Karla Mobley and Patty Carswell, the owners of Kapa Cafe, opened the restaurant just under a year ago in July 2013. The idea was to create a place where people could come to feel comfortable and relaxed while eating home-cooked favorites.
“We tried to have a place where people could come and we could fix them up the food they like. We wanted it to be casual, friendly and homey,” said Carswell. “Everything in here is a hodge lodge of stuff we pieced up from garage sales stuff from our own houses.”
Mobely added, “We want people to think that they can come here and sit and read for hours. Students will come in and set up their stuff and just work all afternoon on a project.”
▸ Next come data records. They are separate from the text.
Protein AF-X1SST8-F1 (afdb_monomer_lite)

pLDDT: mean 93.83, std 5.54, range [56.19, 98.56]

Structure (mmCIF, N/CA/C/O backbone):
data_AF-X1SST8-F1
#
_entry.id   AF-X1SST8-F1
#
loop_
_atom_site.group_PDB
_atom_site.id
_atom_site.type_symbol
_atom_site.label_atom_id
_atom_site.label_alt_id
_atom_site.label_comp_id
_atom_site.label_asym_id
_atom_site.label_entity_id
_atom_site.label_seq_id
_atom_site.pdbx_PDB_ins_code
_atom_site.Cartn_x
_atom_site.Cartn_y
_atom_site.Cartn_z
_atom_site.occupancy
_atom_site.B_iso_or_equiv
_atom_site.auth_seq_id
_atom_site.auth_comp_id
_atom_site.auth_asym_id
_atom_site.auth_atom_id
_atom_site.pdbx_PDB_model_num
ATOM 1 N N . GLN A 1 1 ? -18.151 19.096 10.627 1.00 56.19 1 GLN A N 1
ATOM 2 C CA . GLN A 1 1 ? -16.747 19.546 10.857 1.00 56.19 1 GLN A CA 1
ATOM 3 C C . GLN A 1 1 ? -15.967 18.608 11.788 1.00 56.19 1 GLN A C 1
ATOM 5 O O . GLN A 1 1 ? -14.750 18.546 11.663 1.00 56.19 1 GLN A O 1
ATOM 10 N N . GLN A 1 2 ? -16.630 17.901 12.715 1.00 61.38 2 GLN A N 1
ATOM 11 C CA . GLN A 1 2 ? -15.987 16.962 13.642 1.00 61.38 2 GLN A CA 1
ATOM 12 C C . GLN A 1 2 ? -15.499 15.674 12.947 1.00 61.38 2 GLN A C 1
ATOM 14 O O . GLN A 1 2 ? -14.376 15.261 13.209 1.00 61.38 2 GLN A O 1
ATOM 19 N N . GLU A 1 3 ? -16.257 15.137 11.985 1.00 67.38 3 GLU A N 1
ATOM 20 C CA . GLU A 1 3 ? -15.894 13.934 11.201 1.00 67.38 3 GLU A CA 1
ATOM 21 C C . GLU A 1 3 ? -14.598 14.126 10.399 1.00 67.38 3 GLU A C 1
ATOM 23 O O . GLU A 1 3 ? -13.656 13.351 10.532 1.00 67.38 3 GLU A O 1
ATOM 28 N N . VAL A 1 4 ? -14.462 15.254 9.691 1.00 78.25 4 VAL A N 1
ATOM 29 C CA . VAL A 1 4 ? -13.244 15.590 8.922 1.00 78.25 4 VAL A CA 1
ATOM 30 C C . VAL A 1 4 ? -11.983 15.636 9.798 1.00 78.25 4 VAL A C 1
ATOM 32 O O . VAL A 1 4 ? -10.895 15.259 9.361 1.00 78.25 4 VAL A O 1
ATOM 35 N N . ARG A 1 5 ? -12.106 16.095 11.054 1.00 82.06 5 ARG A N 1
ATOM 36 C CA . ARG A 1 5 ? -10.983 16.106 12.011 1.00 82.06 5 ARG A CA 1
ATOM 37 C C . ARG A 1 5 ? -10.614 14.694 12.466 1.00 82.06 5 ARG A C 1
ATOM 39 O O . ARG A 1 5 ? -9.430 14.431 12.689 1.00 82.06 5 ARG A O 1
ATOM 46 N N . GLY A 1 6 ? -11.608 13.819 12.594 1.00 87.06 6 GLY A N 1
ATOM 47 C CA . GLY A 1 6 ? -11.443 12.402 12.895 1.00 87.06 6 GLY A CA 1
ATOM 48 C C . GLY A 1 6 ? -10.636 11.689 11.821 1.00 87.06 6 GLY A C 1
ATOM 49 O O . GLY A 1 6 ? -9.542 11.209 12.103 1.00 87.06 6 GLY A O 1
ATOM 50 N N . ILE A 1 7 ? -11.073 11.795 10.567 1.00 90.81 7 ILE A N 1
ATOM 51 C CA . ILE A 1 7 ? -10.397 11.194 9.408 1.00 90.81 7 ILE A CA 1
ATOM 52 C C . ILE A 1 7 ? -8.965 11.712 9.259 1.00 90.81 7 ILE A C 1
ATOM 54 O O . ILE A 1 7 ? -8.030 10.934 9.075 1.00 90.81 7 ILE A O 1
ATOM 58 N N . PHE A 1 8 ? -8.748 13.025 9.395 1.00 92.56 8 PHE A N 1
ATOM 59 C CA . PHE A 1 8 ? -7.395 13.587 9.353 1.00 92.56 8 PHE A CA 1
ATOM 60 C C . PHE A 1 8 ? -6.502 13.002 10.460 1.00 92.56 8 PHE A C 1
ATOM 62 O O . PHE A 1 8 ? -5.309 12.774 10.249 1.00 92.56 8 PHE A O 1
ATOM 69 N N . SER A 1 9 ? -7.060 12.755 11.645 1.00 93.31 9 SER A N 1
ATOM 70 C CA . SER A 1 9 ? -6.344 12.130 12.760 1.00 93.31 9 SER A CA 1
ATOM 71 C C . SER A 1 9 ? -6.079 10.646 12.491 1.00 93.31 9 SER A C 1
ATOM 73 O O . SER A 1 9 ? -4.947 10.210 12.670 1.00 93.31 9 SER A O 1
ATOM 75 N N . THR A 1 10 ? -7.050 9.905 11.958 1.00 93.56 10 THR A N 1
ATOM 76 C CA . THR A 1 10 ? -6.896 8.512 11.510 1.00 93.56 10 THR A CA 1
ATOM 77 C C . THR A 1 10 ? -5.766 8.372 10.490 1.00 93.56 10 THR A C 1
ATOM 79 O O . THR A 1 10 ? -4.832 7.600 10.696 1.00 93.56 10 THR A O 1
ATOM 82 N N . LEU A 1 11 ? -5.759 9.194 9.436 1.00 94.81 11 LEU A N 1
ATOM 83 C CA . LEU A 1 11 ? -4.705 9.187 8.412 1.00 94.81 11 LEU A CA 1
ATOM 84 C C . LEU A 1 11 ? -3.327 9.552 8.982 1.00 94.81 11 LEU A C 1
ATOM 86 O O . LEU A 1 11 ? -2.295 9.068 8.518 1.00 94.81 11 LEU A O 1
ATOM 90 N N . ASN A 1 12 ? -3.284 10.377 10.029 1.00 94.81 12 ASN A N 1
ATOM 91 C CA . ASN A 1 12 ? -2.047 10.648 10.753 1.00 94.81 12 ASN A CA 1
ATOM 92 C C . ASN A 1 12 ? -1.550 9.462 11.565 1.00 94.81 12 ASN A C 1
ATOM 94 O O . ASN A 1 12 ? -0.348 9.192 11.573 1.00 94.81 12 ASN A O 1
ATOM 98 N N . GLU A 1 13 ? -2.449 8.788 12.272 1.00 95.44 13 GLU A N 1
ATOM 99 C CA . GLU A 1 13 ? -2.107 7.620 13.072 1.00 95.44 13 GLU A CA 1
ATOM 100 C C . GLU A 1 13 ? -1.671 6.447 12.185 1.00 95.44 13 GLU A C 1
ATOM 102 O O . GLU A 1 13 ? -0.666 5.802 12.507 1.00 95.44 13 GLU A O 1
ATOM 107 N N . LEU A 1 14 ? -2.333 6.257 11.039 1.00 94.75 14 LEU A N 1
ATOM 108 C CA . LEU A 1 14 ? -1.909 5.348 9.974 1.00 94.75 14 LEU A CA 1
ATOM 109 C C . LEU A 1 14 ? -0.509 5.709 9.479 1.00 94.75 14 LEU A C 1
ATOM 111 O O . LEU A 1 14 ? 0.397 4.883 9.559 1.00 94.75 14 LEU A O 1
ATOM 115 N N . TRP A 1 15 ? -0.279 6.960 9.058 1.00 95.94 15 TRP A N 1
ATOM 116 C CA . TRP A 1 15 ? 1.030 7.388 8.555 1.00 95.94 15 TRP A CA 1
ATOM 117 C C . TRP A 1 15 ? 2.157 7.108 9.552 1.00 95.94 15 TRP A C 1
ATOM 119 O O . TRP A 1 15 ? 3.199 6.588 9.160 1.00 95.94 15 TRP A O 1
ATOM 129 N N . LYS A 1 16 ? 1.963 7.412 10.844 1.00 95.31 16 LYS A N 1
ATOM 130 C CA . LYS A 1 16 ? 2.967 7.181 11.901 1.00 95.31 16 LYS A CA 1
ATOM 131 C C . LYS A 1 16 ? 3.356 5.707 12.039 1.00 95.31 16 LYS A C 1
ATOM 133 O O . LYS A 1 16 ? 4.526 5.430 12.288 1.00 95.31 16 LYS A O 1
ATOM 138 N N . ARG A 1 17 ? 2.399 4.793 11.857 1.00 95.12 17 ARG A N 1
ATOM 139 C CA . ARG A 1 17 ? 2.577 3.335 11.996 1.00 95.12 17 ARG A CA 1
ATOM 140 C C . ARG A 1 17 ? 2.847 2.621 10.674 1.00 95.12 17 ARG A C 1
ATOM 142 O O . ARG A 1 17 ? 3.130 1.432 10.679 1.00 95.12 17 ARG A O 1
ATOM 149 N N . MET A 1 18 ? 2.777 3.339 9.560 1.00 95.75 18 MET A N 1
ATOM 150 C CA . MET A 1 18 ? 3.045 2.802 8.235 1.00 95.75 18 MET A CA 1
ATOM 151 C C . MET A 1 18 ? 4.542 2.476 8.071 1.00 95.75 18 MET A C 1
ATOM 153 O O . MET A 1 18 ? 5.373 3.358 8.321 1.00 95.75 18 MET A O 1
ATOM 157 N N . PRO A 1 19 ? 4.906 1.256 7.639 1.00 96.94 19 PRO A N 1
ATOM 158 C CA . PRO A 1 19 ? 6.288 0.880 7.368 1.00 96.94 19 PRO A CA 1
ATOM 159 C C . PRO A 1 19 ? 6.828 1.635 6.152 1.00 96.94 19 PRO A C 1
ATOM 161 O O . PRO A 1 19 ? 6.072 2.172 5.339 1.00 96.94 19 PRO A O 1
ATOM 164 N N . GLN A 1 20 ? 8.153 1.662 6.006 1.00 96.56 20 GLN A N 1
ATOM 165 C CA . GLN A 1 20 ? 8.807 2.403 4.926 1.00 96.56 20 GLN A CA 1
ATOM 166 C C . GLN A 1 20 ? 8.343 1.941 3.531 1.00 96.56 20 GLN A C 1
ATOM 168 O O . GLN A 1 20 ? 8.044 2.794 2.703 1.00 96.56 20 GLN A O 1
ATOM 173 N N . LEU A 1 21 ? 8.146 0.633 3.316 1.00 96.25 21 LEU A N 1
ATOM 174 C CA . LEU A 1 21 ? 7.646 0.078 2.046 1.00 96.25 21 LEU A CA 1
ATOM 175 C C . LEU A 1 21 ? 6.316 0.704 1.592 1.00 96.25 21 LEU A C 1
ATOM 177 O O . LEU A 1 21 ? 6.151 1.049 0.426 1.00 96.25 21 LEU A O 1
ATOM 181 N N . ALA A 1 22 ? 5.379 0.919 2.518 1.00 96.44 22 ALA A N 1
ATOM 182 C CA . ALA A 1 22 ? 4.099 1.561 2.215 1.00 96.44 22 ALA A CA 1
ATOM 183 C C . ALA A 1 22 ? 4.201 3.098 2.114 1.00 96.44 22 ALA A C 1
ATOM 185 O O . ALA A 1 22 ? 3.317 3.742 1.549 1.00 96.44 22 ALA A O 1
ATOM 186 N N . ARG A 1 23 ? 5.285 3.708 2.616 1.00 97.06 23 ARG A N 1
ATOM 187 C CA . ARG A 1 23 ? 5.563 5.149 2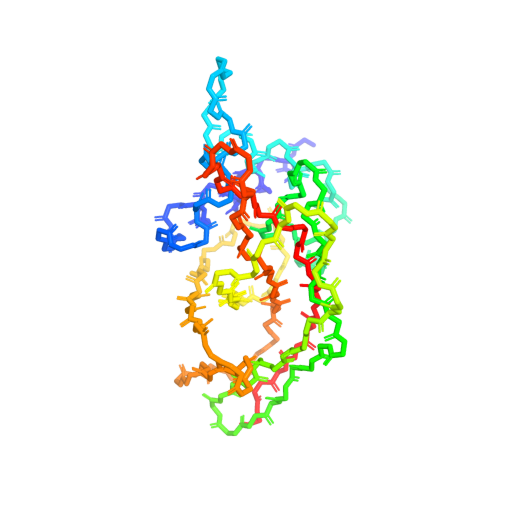.478 1.00 97.06 23 ARG A CA 1
ATOM 188 C C . ARG A 1 23 ? 6.270 5.501 1.169 1.00 97.06 23 ARG A C 1
ATOM 190 O O . ARG A 1 23 ? 6.104 6.629 0.698 1.00 97.06 23 ARG A O 1
ATOM 197 N N . ASP A 1 24 ? 7.035 4.577 0.592 1.00 96.75 24 ASP A N 1
ATOM 198 C CA . ASP A 1 24 ? 7.855 4.800 -0.606 1.00 96.75 24 ASP A CA 1
ATOM 199 C C . ASP A 1 24 ? 7.083 5.397 -1.798 1.00 96.75 24 ASP A C 1
ATOM 201 O O . ASP A 1 24 ? 7.583 6.370 -2.378 1.00 96.75 24 ASP A O 1
ATOM 205 N N . PRO A 1 25 ? 5.863 4.932 -2.150 1.00 96.56 25 PRO A N 1
ATOM 206 C CA . PRO A 1 25 ? 5.106 5.527 -3.250 1.00 96.56 25 PRO A CA 1
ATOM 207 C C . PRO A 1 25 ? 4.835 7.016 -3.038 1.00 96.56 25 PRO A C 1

The two restaurateurs serve a wide variety of customers, ranging from local neighborhood residents and business people to churches and tourists. They have a special place in their hearts for SCAD students. Multiple student films have been shot on-location, and even some of the sandwiches the cafe now offers were inspired by and named after SCAD students, including Aidan’s earth and egg breakfast sandwich (mozzarella, pesto, basil, tomato and egg on a fresh croissant) and Will’s tuna melt (tuna salad, tomato and swiss on pesto-crusted bread).
The rest of the menu is comprised of a conglomeration of recipes that have been in their families, as well as things that the two women have come up with from their own tastes and from feeling out what the customers prefer.
“Its the food our families like and our friends like,” said Mobely.
For breakfast, expect kitchen staples like bagels, house-made butter croissants, slices of fresh fruit loaf bread, croissant sandwiches and pita hot pockets. Lunch sings a similar tune of hot and cold sandwiches priced from $3.75 to under $8 with potato salad or fruit. Their most popular item is a chicken salad croissant.
Dessert is a conglomeration of goodies that one might find at a big family reunion gathering. Carswell explained that, while they do make a few staple items daily, the rest of the treats rotate around by whatever she feels like making.
“We try to always keep carrot cake and red velvet cake, but those go so fast. We usually always keep creme de menthe brownies, lemon bars, toffee bars, and then we just supplement.”
Of course, everything is made from scratch in the little open kitchen separated from the seating area only by a counter divider.
Kapa Cafe offers call-ahead ordering, so students can call and order breakfast or lunch to pick up on the way to class.
Said Carswell, “Karla and I have been best friends for many years now, and we’re still having fun working together. Its nice to have a niche, and I think we’ve found it.”
Kapa Cafe is open Monday through Friday from 7:30 a.m. to 5 p.m. and Sundays from 9:30 a.m. to 2 p.m.